E' una città di 3.000.000 di abitanti compresa la sua periferia, che abbiamo attraversato verso le 5 di mattina, ancora con il buio, prima che il traffico diventi caotico e la renda impraticabile. La strada verso il nord è un lungo elenco di rotonde che per la guida a sinistra e per i metodi di guida molto personali degli autisti, a volte rappresentano per noi degli enigmi nell'attraversamento; il traffico comunque è sostenuto: sono quasi tutti grossi camion che arrancano con container sulla strada verso l'Uganda.
Fa freddino, ma non ci meravigliamo perchè l'Africa un pò la conosciamo e sappiamo che l'idea che sia solo sole e caldo è solo uno stereotipo; finalmente arriviamo a Eldoret, che fa da bivio per chi vuole andare verso il Masai Mara come noi.
Qui il traffico diventa pressoché inesistente, la strada migliora, l'alba comincia a sorgere e anche il freddo comincia piano piano a lasciarci.
Raggiungiamo così Tarok, una cittadina Masai che anticipa l'ingresso alla riserva.
Una buona colazione con Masala Thé e Samosa, riesce a metterci in forma lo stomaco che più tardi verrà messo a dura prova dagli sballottamenti dell'ultimo tratto, ovviamente sterrato.


 

Una delle prime immagine significativa che scatto e che ho memorizzato nella mia testa è quella di un pozzo d'acqua, non particolarmente diverso da altri che incontreremo successivamente, ma proprio per questo rappresenta la quotidianità di una vita che impone loro di fare a volte decine di chilometri per questa necessità, trasportando questo elemento vitale con quanto dispongono, generalmente una bicicletta o sulla schiena, reggendo il contenitore con la fronte.  

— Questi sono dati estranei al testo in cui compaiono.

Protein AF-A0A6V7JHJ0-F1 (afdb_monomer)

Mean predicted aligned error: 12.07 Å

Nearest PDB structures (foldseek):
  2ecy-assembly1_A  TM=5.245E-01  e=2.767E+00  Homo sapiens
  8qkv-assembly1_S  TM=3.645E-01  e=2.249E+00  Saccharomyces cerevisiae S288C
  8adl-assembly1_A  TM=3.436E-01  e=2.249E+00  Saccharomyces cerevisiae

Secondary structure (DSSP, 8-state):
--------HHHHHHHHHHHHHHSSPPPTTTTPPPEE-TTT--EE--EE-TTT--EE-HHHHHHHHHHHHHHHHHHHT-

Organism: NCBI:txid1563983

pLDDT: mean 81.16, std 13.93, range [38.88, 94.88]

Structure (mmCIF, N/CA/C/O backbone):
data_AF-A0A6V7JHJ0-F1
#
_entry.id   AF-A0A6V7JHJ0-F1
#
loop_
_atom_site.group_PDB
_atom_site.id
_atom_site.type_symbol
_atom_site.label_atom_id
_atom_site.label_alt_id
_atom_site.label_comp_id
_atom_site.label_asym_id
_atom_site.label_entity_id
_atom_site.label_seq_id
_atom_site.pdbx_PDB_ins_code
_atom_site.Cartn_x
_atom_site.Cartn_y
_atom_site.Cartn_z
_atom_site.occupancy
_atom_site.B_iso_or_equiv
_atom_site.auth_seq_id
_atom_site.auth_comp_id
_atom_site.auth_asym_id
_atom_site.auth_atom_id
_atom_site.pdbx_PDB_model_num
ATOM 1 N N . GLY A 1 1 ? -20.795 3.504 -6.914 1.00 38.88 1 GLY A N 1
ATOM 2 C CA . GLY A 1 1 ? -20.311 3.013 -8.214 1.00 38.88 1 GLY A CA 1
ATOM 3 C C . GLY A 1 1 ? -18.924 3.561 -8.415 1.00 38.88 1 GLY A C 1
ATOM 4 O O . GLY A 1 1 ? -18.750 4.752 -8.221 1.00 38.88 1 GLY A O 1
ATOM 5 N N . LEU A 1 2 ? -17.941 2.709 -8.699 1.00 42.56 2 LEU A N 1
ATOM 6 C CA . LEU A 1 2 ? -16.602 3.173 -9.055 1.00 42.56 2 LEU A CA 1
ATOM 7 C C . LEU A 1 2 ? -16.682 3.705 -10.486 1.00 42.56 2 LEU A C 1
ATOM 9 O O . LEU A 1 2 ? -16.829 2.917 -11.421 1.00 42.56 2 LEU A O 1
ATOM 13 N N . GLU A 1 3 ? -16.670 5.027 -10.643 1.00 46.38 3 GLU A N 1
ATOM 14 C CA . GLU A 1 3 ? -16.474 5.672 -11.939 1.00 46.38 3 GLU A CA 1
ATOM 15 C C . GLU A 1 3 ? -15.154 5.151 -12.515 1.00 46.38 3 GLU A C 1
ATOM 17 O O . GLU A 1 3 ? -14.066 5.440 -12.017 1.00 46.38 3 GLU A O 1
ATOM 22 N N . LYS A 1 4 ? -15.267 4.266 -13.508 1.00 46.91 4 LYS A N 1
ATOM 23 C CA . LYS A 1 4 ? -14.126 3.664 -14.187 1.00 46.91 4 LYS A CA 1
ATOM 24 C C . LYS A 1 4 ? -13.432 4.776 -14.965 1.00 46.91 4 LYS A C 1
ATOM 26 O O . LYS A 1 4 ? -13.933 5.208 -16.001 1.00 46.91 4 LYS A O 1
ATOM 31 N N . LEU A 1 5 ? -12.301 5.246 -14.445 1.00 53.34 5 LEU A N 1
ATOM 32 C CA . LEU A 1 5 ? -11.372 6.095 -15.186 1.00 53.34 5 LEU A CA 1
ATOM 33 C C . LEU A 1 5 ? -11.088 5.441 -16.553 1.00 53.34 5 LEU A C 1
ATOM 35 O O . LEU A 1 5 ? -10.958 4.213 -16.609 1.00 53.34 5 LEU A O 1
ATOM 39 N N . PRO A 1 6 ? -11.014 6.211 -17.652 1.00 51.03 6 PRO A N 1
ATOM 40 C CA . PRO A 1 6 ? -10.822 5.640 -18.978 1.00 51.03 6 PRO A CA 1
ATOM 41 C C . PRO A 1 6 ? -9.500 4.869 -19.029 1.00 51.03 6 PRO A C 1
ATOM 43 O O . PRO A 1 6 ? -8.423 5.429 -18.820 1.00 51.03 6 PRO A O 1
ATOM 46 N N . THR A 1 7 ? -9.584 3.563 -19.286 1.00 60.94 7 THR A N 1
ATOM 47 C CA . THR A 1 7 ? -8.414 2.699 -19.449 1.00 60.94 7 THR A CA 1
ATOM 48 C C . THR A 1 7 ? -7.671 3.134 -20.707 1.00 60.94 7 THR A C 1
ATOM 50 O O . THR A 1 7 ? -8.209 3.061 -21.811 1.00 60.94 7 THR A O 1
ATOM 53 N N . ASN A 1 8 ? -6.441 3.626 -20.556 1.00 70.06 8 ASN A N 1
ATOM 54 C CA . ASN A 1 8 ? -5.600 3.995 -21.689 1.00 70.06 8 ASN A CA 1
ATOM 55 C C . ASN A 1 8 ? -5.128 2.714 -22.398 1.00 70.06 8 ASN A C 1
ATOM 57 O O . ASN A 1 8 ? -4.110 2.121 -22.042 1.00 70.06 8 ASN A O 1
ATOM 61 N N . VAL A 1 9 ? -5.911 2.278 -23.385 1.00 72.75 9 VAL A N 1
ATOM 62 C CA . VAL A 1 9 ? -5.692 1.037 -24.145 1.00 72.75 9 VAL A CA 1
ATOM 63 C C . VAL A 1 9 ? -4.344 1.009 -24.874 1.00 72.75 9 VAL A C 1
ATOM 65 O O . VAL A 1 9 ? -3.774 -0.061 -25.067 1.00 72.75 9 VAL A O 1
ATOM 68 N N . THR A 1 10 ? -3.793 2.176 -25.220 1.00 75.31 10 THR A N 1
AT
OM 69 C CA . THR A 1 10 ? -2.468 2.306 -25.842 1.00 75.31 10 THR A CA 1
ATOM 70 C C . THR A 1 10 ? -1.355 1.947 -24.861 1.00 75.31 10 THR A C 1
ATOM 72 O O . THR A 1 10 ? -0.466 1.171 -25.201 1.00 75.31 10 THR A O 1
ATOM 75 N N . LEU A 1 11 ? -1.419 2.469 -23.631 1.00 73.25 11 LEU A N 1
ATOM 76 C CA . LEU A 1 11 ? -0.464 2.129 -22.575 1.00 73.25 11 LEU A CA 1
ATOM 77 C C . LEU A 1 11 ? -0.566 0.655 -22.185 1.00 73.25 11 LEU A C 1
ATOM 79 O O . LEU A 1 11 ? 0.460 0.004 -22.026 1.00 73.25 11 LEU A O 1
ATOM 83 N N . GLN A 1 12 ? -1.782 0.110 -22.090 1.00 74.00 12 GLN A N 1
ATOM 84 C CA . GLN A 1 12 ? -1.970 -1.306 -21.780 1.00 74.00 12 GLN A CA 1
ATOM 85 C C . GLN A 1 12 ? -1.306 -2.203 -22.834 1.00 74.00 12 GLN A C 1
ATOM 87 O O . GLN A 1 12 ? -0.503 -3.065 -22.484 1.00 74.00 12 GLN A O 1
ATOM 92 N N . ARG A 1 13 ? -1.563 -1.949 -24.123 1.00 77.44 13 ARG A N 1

Incontriamo numerosi villaggi Masai già con i recinti aperti, perché hanno già fatto uscire le loro mandrie di vacche e capre, che rappresentano la loro ricchezza, verso i pascoli circostanti. 
Nei giorni successivi scopriremo che a volte, questi pascoli sono gli stessi che vengono condivisi con le zebre, gli gnu e le antilopi, ragione per cui se ci sono loro, si possono incrociare anche i felini, e questo è il motivo per il quale la divisa del Masai prevede anche una lancia o almeno un lungo coltello al fianco. 

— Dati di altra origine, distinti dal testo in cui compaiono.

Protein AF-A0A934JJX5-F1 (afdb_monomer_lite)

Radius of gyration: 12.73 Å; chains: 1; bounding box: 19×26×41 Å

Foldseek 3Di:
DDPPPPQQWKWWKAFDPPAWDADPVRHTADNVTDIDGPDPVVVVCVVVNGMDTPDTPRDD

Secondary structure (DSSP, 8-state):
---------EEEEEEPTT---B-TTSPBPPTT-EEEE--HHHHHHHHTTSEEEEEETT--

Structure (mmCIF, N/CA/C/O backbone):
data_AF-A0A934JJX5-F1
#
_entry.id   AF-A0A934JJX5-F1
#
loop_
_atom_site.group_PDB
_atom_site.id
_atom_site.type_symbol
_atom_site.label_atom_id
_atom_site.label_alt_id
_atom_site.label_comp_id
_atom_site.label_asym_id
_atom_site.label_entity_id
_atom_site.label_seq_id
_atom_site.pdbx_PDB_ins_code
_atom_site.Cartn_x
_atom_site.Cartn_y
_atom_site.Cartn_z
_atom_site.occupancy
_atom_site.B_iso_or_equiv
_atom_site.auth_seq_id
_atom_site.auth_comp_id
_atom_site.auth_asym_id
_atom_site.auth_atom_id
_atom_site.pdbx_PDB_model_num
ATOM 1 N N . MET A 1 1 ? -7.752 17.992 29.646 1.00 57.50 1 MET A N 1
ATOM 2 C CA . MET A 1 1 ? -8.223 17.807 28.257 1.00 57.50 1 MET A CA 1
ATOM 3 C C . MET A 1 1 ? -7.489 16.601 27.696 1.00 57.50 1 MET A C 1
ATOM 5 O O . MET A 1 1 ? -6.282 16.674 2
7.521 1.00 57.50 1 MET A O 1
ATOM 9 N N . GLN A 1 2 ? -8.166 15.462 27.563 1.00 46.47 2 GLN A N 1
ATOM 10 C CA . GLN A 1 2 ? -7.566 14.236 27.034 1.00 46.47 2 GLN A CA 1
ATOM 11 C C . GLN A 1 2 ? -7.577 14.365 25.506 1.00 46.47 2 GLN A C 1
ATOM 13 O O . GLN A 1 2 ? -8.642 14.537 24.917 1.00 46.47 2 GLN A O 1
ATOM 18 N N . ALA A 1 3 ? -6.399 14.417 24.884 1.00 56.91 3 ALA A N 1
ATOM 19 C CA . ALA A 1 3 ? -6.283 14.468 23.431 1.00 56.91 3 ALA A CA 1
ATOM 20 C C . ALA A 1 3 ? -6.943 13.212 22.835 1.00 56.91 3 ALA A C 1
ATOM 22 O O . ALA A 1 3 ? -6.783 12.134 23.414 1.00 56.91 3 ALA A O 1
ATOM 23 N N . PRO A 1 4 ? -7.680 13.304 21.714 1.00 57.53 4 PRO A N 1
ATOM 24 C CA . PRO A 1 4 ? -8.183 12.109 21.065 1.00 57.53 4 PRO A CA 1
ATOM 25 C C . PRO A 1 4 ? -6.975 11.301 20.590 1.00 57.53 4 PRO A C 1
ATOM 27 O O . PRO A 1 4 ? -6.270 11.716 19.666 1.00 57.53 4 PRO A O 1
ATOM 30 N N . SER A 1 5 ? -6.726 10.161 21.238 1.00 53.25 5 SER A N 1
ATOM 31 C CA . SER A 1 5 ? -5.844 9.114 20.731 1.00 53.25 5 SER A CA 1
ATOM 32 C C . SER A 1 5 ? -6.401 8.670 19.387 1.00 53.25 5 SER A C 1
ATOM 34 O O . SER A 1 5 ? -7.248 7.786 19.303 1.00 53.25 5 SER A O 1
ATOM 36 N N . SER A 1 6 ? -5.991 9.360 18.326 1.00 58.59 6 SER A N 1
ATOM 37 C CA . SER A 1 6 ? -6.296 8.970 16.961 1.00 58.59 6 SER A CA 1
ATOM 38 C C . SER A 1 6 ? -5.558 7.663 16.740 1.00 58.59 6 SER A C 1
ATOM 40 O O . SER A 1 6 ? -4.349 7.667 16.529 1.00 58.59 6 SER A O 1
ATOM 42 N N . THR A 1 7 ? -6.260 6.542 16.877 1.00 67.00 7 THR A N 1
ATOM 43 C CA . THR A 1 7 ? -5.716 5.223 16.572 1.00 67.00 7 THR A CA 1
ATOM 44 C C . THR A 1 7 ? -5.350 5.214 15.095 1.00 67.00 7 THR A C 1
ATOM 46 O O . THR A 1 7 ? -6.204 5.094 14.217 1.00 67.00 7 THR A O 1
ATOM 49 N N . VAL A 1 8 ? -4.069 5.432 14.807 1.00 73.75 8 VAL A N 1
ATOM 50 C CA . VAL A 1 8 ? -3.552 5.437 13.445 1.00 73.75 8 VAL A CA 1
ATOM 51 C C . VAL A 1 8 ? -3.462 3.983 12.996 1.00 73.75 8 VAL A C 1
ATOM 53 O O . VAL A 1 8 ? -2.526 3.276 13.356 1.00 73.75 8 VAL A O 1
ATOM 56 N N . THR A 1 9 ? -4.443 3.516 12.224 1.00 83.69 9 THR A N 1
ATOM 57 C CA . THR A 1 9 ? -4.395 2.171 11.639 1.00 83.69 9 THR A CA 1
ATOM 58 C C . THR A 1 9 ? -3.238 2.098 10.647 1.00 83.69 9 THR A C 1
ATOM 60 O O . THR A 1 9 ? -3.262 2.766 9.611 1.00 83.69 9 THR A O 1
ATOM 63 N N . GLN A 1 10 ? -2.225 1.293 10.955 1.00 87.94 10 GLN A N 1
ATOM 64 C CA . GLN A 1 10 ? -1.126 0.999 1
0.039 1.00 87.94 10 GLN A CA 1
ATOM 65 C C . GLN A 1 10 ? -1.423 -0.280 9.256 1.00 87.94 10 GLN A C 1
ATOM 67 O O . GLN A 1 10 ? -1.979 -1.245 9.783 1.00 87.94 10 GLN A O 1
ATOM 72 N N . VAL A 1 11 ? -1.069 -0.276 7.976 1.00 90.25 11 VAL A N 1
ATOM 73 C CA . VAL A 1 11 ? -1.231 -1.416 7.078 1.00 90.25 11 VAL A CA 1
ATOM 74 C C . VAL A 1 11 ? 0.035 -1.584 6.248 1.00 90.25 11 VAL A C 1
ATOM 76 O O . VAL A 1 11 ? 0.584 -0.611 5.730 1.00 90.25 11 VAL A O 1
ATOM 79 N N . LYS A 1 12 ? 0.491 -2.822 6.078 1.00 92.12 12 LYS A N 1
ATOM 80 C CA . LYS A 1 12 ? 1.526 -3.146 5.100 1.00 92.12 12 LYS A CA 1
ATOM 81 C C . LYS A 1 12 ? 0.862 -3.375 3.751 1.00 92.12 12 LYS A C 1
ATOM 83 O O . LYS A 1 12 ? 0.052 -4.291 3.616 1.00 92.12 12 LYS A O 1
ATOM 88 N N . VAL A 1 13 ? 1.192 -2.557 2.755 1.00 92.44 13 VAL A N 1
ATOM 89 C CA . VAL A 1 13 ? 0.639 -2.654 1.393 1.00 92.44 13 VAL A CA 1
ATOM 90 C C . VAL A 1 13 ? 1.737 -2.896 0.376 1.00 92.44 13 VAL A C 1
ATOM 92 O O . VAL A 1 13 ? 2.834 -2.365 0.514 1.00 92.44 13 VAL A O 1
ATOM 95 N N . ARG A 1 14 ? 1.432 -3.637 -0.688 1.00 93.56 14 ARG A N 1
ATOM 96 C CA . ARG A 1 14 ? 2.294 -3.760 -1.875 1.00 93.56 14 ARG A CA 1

Dopo le 11, finalmente arriviamo all'Ol Moran Tented Camp.
Siamo in una zona che ci appare collinare e molto verde, in realtà siamo a 1650 metri di altitudine, dove un leggero venticello ci rinfresca quasi sempre durante il giorno, da un sole che non ci lascerà mai.
Già dal pomeriggio iniziamo il primo game driver, che a volte ci impegneranno anche tutto il giorno, ma sempre cercando di non perdere mai i due momenti magici e più importanti:
l'alba e il tramonto, quando cioè tutti i felini si mettono in caccia.

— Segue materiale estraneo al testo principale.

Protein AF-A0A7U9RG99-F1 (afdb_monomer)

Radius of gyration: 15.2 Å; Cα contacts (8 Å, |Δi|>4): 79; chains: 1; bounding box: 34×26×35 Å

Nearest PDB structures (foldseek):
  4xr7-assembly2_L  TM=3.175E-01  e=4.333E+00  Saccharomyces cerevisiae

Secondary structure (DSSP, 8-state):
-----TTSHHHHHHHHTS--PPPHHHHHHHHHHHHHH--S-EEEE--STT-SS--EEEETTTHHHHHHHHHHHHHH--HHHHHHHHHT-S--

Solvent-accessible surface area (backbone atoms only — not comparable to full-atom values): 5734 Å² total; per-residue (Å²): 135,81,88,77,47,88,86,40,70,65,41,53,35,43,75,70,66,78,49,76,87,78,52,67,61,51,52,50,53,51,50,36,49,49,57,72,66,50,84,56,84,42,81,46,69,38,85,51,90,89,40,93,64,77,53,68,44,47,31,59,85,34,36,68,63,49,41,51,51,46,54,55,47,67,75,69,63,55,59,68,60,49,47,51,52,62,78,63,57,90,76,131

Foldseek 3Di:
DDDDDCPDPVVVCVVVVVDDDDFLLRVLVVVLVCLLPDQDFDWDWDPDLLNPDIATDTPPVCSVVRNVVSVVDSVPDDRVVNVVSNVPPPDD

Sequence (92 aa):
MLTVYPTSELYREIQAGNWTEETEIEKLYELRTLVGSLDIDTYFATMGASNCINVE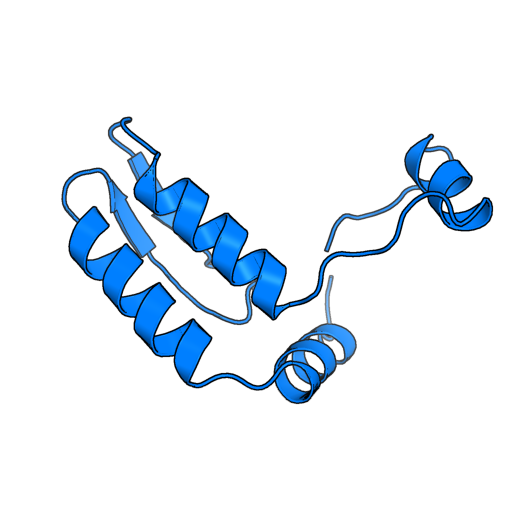GHLPKDRGRMVKWLDEVIGAVDEKELRRYRENLRHL

Structure (mmCIF, N/CA/C/O backbone):
data_AF-A0A7U9RG99-F1
#
_entry.id   AF-A0A7U9RG99-F1
#
loop_
_atom_site.group_PDB
_atom_site.id
_atom_site.type_symbol
_atom_site.label_atom_id
_atom_site.label_alt_id
_atom_site.label_comp_id
_atom_site.label_asym_id
_atom_site.label_entity_id
_atom_site.label_seq_id
_atom_site.pdbx_PDB_ins_code
_atom_site.Cartn_x
_atom_site.Cartn_y
_atom_site.Cartn_z
_atom_site.occupancy
_atom_site.B_iso_or_equiv
_atom_site.auth_seq_id
_atom_site.auth_comp_id
_atom_site.auth_asym_id
_atom_site.auth_atom_id
_atom_site.pdbx_PDB_model_num
ATOM 1 N N . MET A 1 1 ? -3.389 3.583 6.709 1.00 70.12 1 MET A N 1
ATOM 2 C CA . MET A 1 1 ? -4.389 3.786 7.771 1.00 70.12 1 MET A CA 1
ATOM 3 C C . MET A 1 1 ? -5.065 5.112 7.523 1.00 70.12 1 MET A C 1
ATOM 5 O O . MET A 1 1 ? -4.385 6.132 7.434 1.00 70.12 1 MET A O 1
ATOM 9 N N . LEU A 1 2 ? -6.376 5.073 7.351 1.00 83.12 2 LEU A N 1
ATOM 10 C CA . LEU A 1 2 ? -7.182 6.259 7.134 1.00 83.12 2 LEU A CA 1
ATOM 11 C C . LEU A 1 2 ? -7.537 6.880 8.491 1.00 83.12 2 LEU A C 1
ATOM 13 O O . LEU A 1 2 ? -7.971 6.181 9.404 1.00 83.12 2 LEU A O 1
ATOM 17 N N . THR A 1 3 ? -7.340 8.188 8.646 1.00 86.88 3 THR A N 1
ATOM 18 C CA . THR A 1 3 ? -7.790 8.899 9.850 1.00 86.88 3 THR A CA 1
ATOM 19 C C . THR A 1 3 ? -9.309 9.023 9.806 1.00 86.88 3 THR A C 1
ATOM 21 O O . THR A 1 3 ? -9.854 9.817 9.040 1.00 86.88 3 THR A O 1
ATOM 24 N N . VAL A 1 4 ? -10.002 8.224 10.616 1.00 92.12 4 VAL A N 1
ATOM 25 C CA . VAL A 1 4 ? -11.468 8.211 10.666 1.00 92.12 4 VAL A CA 1
ATOM 26 C C . VAL A 1 4 ? -11.966 9.226 11.693 1.00 92.12 4 VAL A C 1
ATOM 28 O O . VAL A 1 4 ? -11.712 9.101 12.890 1.00 92.12 4 VAL A O 1
ATOM 31 N N . TYR A 1 5 ? -12.723 10.222 11.236 1.00 95.00 5 TYR A N 1
ATOM 32 C CA . TYR A 1 5 ? -13.357 11.198 12.123 1.00 95.00 5 TYR A CA 1
ATOM 33 C C . TYR A 1 5 ? -14.682 10.655 12.678 1.00 95.00 5 TYR A C 1
ATOM 35 O O . TYR A 1 5 ? -15.474 10.132 11.892 1.00 95.00 5 TYR A O 1
ATOM 43 N N . PRO A 1 6 ? -15.009 10.858 13.970 1.00 96.25 6 PRO A N 1
ATOM 44 C CA . PRO A 1 6 ? -16.279 10.399 14.552 1.00 96.25 6 PRO A CA 1
ATOM 45 C C . PRO A 1 6 ? -17.533 10.962 13.867 1.00 96.25 6 PRO A C 1
ATOM 47 O O . PRO A 1 6 ? -18.613 10.383 13.941 1.00 96.25 6 PRO A O 1
ATOM 50 N N . THR A 1 7 ? -17.402 12.109 13.200 1.00 97.19 7 THR A N 1
ATOM 51 C CA . THR A 1 7 ? -18.482 12.759 12.448 1.00 97.19 7 THR A CA 1
ATOM 52 C C . THR A 1 7 ? -18.625 12.245 11.015 1.00 97.19 7 THR A C 1
ATOM 54 O O . THR A 1 7 ? -19.600 12.598 10.352 1.00 97.19 7 THR A O 1
ATOM 57 N N . SER A 1 8 ? -17.678 11.437 10.528 1.00 97.31 8 SER A N 1
ATOM 58 C CA . SER A 1 8 ? -17.688 10.903 9.165 1.00 97.31 8 SER A CA 1
ATOM 59 C C . SER A 1 8 ? -18.715 9.783 8.990 1.00 97.31 8 SER A C 1
ATOM 61 O O . SER A 1 8 ? -19.073 9.082 9.936 1.00 97.31 8 SER A O 1
ATOM 63 N N . GLU A 1 9 ? -19.170 9.597 7.753 1.00 97.06 9 GLU A N 1
ATOM 64 C CA . GLU A 1 9 ? -20.039 8.480 7.374 1.00 97.06 9 GLU A CA 1
ATOM 65 C C . GLU A 1 9 ? -19.341 7.131 7.580 1.00 97.06 9 GLU A C 1
ATOM 67 O O . GLU A 1 9 ? -19.911 6.236 8.196 1.00 97.06 9 GLU A O 1
ATOM 72 N N . LEU A 1 10 ? -18.062 7.036 7.203 1.00 95.88 10 LEU A N 1
ATOM 73 C CA . LEU A 1 10 ? -17.250 5.833 7.392 1.00 95.88 10 LEU A CA 1
ATOM 74 C C . LEU A 1 10 ? -17.198 5.374 8.857 1.00 95.88 10 LEU A C 1
ATOM 76 O O . LEU A 1 10 ? -17.252 4.178 9.125 1.00 95.88 10 LEU A O 1
ATOM 80 N N . TYR A 1 11 ? -17.149 6.302 9.821 1.00 96.69 11 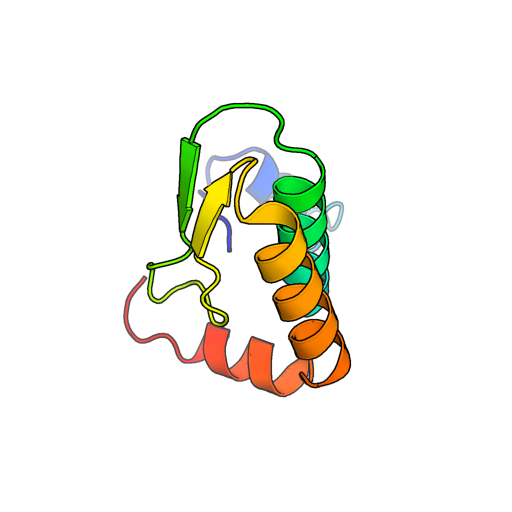TYR A N 1
ATOM 81 C CA . TYR A 1 11 ? -17.206 5.933 11.237 1.00 96.69 11 TYR A CA 1
ATOM 82 C C . TYR A 1 11 ? -18.502 5.191 11.584 1.00 96.69 11 TYR A C 1
ATOM 84 O O . TYR A 1 11 ? -18.466 4.209 12.321 1.00 96.69 11 TYR A O 1
ATOM 92 N N . ARG A 1 12 ? -19.644 5.617 11.029 1.00 97.44 12 ARG A N 1
ATOM 93 C CA . ARG A 1 12 ? -20.935 4.948 11.252 1.00 97.44 12 ARG A CA 1
ATOM 94 C C . ARG A 1 12 ? -20.969 3.569 10.602 1.00 97.44 12 ARG A C 1
ATOM 96 O O . ARG A 1 12 ? -21.442 2.635 11.238 1.00 97.44 12 ARG A O 1
ATOM 103 N N . GLU A 1 13 ? -20.418 3.435 9.399 1.00 97.56 13 GLU A N 1
ATOM 104 C CA . GLU A 1 13 ? -20.308 2.145 8.702 1.00 97.56 13 GLU A CA 1
ATOM 105 C C . GLU A 1 13 ? -19.430 1.146 9.471 1.00 97.56 13 GLU A C 1
ATOM 107 O O . GLU A 1 13 ? -19.789 -0.025 9.597 1.00 97.56 13 GLU A O 1
ATOM 112 N N . ILE A 1 14 ? -18.331 1.617 10.072 1.00 96.06 14 ILE A N 1
ATOM 113 C CA . ILE A 1 14 ? -17.489 0.814 10.971 1.00 96.06 14 ILE A CA 1
ATOM 114 C C . ILE A 1 14 ? -18.288 0.349 12.193 1.00 96.06 14 ILE A C 1
ATOM 116 O O . ILE A 1 14 ? -18.248 -0.828 12.541 1.00 96.06 14 ILE A O 1
ATOM 120 N N . GLN A 1 15 ? -19.038 1.247 12.845 1.00 96.81 15 GLN A N 1
ATOM 121 C CA . GLN A 1 15 ? -19.865 0.883 14.007 1.00 96.81 15 GLN A CA 1
ATOM 122 C C . GLN A 1 15 ? -20.996 -0.093 13.643 1.00 96.81 15 GLN A C 1
ATOM 124 O O . GLN A 1 15 ? -21.368 -0.929 14.463 1.00 96.81 15 GLN A O 1
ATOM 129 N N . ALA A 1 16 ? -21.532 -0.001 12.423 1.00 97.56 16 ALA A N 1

Gli incontri sono frequentissimi, quasi senza sosta, le mandrie di gnu, sono sicuramente le più numerose, ma anche le zebre, impala, gazzelle di Thomson, topi, che qui chiamano abitualmente blue jeans, sono abituali.
Passare da una mandria di bufali a una famiglia di giraffe o a un gruppo di elefanti, più o meno numerosi è una normalità. Per gli ippopotami basta guardare lungo i fiumi, così come per i coccodrilli e basta vederne uno, per trovarli a gruppi a riposare dentro l'acqua.
Raggiungiamo il fiume Mara che fisicamente separa gli altopiani del Serengeti, in Tanzania da quelli della riserva Masai Mara. In questo periodo, la massa degli gnu sono ormai già entrate nella riserva, ma ancora alcuni gruppi di ritardatari, si trovano nei pressi delle sue rive, sempre timorosi di attraversarlo, ma desiderosi di unirsi a tutti gli altri che li hanno preceduto.
Le immagini di questa migrazione sono state riprodotte in centinaia di documentari, nei quali si vedono coccodrilli e leoni in loro attesa. Quello che non appare è che alla fine della migrazione il fiume Mara accoglierà le carcasse di centinaia di animali morti, in genere per annegamento, per le sue impetuose acque.
Tutti i coccodrilli sono ormai strasazi di tutta quella carne e rimangono impassibili sulle sue sponde a prendere il sole.
Il Masai Mara, a differenza di altri Parchi famosi è in realtà una riserva che appartiene ai Masai, quasi una regione autonoma, non esiste pertanto un cancello d'ingresso, ma tutti i resort devono dare un determinato importo per ogni turista che vi soggiorna. Tutto questo dovrebbe servire oltre che alla gestione del Parco, anche alla popolazione Masai che pur volendo continuare a vivere con i loro usi e costumi, vuole mandare i figli a scuola e usufruire di adeguate strutture sanitarie.   
Ci accordiamo con Simon, la nostra guida - driver masai a visitare un loro villaggio, dove oltre alle danze degli uomini e delle donne, è possibile vedere come accendono il fuoco ancora con 2 bastoncini, nonché entrare all'interno delle loro abitazioni.
Si tratta di capanne poste in circolo, dove al centro rimane lo spazio per le loro vacche e capre, protette a sua volta da siepi di acacie dagli eventuali attacchi notturni dei leoni.
Sono costruite su un telaio di pali di legno particolarmente robusto, con le pareti fatte impastando fango e sterco di vacca, che seccato, da loro una solida resistenza.
Oltre alla porta di ingresso non ci sono altre aperture, ne finestre e l'interno consiste in un letto fatto con rami ricoperti da pelli di vacca. Al centro un piccolo focolare e due rientranze alle pareti, una per gli agnelli e una per i bambini. Le stoviglie sono minime, così come il loro abbigliamento.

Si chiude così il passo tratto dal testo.